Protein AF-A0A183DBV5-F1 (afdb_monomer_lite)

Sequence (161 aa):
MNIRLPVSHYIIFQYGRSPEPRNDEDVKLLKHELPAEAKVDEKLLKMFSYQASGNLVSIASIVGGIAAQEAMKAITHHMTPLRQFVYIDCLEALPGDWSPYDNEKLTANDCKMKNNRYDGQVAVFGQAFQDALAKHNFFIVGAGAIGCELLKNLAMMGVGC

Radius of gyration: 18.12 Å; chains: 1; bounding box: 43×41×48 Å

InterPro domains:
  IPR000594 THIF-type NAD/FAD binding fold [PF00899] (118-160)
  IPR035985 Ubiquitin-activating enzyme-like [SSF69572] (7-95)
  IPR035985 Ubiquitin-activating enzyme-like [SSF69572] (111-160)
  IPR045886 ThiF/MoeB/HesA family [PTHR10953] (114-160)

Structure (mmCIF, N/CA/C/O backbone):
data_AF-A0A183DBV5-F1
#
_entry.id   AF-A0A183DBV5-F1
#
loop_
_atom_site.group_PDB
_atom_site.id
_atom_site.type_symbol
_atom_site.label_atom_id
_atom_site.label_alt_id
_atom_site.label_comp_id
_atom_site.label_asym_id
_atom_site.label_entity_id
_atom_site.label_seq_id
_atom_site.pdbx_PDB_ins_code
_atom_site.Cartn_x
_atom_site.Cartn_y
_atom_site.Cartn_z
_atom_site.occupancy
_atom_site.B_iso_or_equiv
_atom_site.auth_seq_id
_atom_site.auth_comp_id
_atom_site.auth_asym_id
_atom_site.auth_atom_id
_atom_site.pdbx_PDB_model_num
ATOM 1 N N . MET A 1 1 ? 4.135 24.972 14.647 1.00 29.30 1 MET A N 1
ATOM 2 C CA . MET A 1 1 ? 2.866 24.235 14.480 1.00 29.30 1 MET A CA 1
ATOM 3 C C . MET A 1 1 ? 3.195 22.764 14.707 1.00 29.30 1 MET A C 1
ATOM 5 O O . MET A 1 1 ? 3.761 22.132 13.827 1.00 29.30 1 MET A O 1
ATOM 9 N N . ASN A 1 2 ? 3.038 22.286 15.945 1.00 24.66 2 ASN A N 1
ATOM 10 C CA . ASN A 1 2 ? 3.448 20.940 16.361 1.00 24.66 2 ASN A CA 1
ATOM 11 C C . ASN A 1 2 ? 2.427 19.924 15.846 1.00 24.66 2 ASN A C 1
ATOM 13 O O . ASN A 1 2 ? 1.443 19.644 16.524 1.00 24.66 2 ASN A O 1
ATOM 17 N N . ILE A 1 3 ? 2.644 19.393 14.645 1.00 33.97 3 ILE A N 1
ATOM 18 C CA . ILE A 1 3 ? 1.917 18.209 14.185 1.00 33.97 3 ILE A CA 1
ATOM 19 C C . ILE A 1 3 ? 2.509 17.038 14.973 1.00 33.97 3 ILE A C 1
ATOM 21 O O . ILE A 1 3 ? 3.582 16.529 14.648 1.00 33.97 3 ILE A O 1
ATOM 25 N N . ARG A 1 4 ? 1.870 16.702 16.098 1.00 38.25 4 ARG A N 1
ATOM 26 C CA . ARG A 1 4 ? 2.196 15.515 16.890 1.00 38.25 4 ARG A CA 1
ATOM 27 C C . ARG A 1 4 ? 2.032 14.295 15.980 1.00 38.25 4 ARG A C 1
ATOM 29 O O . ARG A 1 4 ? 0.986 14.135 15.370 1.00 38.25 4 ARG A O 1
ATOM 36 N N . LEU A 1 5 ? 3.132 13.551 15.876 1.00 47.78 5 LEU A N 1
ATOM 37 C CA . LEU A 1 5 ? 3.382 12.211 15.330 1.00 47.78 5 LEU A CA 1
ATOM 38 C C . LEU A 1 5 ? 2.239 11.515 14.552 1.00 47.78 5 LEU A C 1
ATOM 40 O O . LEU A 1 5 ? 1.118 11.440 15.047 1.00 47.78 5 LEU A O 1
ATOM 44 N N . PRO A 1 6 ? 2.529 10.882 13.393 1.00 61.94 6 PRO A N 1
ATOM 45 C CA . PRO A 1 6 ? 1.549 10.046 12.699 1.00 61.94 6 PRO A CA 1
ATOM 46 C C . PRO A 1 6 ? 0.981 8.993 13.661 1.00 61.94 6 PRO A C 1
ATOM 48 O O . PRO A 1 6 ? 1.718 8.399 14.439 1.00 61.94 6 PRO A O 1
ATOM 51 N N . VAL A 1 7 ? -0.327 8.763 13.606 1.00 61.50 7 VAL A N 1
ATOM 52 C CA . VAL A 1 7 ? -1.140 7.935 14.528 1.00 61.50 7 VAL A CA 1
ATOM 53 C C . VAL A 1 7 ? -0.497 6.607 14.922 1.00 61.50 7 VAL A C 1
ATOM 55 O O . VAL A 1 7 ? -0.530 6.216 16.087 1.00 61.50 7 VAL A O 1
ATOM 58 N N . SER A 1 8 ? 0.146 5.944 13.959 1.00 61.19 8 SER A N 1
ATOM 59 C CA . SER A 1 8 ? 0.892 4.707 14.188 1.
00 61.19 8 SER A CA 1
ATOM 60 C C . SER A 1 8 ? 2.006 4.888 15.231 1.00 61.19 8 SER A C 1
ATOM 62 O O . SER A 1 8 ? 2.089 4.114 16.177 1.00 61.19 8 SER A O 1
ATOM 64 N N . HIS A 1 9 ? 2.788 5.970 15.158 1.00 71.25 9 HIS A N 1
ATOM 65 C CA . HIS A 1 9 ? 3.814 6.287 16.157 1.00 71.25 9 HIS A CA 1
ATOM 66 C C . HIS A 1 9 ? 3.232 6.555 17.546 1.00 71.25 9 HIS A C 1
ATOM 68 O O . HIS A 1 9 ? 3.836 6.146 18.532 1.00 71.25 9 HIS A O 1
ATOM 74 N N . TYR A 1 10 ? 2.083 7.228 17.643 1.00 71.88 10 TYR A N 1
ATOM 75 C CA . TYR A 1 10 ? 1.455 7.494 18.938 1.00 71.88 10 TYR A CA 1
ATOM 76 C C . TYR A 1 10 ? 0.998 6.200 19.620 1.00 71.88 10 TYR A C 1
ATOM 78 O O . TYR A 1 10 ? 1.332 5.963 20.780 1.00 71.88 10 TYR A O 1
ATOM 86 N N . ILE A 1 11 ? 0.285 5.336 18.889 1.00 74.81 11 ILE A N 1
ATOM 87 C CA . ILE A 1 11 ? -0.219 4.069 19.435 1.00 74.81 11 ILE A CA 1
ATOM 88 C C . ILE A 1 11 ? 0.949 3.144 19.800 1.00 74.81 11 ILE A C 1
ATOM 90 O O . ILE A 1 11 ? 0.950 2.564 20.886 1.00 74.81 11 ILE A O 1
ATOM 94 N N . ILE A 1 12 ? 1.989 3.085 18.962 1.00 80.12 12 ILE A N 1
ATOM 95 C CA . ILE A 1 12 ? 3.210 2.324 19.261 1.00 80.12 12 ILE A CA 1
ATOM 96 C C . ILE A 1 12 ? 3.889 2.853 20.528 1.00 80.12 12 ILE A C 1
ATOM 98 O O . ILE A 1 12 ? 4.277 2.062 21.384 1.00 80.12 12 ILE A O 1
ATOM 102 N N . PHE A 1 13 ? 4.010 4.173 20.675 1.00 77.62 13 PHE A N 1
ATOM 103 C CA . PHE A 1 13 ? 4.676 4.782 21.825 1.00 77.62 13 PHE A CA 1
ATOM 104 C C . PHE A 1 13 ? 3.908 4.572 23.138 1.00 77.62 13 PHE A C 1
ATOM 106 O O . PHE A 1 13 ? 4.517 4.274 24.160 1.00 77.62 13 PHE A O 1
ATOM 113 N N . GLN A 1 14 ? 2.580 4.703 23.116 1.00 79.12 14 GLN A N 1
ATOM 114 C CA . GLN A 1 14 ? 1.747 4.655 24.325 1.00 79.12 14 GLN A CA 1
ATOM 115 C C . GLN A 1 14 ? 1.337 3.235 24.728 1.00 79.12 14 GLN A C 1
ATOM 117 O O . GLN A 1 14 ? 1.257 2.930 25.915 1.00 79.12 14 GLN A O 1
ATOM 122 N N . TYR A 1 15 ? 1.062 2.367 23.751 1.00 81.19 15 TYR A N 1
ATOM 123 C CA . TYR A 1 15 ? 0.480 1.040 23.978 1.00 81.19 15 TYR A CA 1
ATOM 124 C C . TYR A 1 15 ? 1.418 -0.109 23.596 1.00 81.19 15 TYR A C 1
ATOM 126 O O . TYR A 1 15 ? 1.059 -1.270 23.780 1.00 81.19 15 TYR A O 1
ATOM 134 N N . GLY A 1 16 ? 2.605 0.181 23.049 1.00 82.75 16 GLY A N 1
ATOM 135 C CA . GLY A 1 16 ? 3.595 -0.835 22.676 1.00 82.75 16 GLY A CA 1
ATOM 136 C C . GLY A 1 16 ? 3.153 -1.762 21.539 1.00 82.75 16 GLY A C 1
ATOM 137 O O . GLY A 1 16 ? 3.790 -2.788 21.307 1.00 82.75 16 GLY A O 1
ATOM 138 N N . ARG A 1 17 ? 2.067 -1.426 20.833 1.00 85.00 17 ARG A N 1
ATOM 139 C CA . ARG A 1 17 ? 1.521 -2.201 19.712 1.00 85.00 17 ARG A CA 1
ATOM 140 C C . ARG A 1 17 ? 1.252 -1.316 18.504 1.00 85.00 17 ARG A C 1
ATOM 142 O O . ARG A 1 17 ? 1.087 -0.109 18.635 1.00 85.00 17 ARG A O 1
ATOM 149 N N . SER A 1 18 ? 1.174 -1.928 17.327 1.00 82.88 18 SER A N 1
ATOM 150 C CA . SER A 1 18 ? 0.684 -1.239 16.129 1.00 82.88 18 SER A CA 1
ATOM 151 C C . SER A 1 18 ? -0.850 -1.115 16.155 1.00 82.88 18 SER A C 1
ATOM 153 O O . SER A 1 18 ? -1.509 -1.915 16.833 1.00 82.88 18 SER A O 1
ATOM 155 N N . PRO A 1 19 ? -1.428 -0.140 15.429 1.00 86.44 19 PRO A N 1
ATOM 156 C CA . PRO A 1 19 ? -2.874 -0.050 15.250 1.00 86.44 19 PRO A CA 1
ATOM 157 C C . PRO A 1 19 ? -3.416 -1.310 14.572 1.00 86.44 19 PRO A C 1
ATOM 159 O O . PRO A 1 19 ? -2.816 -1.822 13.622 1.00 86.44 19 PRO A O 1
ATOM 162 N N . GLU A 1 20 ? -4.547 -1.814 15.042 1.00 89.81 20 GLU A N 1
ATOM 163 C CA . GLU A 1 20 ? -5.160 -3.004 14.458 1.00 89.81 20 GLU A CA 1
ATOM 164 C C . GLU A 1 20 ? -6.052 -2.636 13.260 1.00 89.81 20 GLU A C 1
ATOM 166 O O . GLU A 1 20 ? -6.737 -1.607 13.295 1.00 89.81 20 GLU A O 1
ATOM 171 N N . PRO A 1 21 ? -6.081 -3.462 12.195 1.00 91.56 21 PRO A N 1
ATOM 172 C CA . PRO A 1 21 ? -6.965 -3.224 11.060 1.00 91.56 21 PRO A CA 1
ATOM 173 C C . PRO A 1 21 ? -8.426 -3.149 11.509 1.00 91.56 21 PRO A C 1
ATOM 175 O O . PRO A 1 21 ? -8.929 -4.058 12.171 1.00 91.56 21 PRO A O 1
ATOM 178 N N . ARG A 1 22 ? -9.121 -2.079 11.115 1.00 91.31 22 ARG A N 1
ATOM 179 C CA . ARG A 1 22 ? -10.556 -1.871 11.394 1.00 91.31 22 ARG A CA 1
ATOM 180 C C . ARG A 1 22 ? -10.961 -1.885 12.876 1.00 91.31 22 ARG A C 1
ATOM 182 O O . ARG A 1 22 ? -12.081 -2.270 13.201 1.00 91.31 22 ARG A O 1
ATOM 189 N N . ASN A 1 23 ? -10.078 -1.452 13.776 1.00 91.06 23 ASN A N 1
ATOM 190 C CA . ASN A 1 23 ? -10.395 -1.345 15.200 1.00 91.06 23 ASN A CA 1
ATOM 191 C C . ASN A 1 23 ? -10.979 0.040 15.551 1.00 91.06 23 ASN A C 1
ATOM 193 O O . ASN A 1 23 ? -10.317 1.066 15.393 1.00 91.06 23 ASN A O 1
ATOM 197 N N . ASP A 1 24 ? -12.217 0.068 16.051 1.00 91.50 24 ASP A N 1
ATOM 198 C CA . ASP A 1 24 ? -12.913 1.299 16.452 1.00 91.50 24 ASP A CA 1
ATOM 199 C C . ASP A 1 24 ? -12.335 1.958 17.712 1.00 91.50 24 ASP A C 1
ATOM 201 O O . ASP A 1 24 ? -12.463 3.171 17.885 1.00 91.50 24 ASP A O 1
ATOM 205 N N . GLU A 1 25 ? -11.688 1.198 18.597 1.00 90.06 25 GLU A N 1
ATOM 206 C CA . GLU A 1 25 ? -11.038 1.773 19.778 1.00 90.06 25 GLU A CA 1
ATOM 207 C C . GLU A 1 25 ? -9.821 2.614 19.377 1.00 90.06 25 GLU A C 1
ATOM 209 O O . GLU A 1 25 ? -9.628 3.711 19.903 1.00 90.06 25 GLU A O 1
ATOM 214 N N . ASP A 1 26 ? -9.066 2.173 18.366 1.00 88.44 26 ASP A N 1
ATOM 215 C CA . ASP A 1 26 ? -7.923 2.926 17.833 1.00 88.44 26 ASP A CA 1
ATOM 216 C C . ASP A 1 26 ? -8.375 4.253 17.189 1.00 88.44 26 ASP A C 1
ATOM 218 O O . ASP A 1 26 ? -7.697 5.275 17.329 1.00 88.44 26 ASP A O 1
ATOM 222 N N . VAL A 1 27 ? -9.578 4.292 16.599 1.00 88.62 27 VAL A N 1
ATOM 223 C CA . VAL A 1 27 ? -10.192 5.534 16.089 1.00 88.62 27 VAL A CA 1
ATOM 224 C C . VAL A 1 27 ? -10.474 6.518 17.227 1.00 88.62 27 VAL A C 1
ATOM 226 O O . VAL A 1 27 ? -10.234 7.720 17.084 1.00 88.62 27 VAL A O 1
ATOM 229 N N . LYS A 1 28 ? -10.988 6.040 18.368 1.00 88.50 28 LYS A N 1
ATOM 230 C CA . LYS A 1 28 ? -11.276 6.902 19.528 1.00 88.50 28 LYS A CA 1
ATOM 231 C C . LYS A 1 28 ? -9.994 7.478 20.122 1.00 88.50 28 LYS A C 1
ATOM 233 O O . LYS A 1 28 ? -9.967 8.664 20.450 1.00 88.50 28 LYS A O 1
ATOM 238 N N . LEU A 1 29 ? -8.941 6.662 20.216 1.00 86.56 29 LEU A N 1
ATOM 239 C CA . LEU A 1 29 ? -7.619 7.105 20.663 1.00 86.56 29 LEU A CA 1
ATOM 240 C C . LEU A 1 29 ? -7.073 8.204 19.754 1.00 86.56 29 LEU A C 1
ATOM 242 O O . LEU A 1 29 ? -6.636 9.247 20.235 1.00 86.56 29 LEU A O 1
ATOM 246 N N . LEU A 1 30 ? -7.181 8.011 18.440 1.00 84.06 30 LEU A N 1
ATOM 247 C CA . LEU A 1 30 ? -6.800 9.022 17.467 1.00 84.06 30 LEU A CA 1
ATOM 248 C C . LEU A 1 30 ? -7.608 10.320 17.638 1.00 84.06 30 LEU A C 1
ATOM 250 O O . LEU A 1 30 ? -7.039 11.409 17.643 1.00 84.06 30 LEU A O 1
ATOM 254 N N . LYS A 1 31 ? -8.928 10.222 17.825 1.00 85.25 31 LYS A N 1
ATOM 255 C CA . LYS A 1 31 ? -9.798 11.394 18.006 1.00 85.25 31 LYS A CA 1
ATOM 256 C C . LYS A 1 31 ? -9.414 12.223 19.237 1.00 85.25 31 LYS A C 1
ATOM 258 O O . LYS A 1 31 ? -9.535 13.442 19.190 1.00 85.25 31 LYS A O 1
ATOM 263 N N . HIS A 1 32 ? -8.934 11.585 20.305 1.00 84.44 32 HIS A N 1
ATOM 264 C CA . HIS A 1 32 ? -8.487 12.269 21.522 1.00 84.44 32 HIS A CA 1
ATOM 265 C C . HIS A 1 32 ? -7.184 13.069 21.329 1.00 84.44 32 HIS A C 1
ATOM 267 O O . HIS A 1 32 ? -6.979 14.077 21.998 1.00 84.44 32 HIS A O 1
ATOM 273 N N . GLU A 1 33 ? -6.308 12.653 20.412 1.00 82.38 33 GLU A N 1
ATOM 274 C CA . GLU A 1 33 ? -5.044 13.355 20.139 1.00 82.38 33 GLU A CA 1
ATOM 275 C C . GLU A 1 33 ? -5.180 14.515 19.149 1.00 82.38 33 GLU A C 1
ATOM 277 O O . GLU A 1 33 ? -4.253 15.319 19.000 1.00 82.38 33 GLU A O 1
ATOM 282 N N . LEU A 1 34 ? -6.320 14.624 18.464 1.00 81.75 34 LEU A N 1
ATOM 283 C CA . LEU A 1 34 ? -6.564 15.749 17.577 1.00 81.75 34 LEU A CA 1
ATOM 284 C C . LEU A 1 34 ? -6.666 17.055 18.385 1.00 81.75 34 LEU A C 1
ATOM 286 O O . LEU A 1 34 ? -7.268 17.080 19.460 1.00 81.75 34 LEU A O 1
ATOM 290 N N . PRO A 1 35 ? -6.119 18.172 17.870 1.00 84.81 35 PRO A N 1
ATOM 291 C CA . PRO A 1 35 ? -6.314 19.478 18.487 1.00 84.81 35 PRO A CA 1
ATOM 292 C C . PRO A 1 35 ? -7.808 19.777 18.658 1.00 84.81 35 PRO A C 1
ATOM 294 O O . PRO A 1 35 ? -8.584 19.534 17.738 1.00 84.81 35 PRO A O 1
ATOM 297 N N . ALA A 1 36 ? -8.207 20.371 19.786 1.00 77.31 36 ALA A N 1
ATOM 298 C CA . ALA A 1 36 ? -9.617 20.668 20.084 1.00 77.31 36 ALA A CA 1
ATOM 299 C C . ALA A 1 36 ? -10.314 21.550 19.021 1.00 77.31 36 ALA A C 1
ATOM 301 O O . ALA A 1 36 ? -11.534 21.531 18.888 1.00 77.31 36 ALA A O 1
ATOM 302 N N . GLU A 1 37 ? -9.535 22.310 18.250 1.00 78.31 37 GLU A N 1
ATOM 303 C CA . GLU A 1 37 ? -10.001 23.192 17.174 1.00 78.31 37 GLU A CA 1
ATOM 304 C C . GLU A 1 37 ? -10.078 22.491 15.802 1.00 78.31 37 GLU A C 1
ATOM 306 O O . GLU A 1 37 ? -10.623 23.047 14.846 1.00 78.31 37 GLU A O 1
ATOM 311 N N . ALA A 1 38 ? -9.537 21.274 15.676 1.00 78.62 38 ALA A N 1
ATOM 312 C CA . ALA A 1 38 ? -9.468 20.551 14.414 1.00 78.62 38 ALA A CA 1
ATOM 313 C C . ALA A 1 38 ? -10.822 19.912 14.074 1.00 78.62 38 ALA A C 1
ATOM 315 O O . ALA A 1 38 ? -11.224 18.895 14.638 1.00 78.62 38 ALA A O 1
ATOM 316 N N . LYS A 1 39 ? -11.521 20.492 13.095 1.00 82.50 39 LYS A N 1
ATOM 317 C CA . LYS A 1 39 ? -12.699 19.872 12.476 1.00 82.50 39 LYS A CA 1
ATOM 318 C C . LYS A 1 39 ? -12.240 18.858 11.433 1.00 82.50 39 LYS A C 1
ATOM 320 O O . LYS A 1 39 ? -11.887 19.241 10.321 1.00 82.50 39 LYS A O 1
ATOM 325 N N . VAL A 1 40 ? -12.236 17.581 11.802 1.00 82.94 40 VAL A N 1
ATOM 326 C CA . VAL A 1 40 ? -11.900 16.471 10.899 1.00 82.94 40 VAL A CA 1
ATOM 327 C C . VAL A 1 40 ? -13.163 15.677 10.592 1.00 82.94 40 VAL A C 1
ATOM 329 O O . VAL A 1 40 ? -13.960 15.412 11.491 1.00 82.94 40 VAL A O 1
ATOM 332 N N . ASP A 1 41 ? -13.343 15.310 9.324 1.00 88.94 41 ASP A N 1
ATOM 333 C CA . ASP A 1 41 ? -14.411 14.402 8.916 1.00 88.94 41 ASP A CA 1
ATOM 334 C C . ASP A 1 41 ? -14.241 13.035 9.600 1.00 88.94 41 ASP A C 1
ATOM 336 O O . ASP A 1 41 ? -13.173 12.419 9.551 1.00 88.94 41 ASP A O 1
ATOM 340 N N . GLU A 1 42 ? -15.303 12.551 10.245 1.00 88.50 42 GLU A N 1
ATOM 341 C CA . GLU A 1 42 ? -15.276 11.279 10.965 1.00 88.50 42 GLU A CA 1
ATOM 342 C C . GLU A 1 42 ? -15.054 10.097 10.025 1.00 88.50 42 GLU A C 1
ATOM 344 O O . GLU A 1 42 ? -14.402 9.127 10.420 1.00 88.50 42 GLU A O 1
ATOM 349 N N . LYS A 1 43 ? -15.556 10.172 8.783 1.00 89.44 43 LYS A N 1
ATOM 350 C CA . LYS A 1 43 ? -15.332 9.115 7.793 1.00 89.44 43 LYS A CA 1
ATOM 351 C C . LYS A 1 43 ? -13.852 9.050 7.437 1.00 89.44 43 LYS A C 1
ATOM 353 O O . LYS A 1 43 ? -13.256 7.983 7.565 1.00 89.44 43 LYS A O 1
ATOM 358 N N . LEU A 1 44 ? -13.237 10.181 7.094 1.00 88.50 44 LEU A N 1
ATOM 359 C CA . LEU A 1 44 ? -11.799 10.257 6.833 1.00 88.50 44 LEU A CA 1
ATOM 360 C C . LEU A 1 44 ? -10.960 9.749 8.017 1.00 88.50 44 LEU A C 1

===============

_TASK PROMPT:_ Of the entries above, transcribe exactly those lines that fall between the line containing "ATOM 178 N N" and the line containing "ATOM 190 C CA", together with those two lines.

_RESPONSE BOX:_
ATOM 178 N N . ARG A 1 22 ? -9.121 -2.079 11.115 1.00 91.31 22 ARG A N 1
ATOM 179 C CA . ARG A 1 22 ? -10.556 -1.871 11.394 1.00 91.31 22 ARG A CA 1
ATOM 180 C C . ARG A 1 22 ? -10.961 -1.885 12.876 1.00 91.31 22 ARG A C 1
ATOM 182 O O . ARG A 1 22 ? -12.081 -2.270 13.201 1.00 91.31 22 ARG A O 1
ATOM 189 N N . ASN A 1 23 ? -10.078 -1.452 13.776 1.00 91.06 23 ASN A N 1
ATOM 190 C CA . ASN A 1 23 ? -10.395 -1.345 15.200 1.00 91.06 23 ASN A CA 1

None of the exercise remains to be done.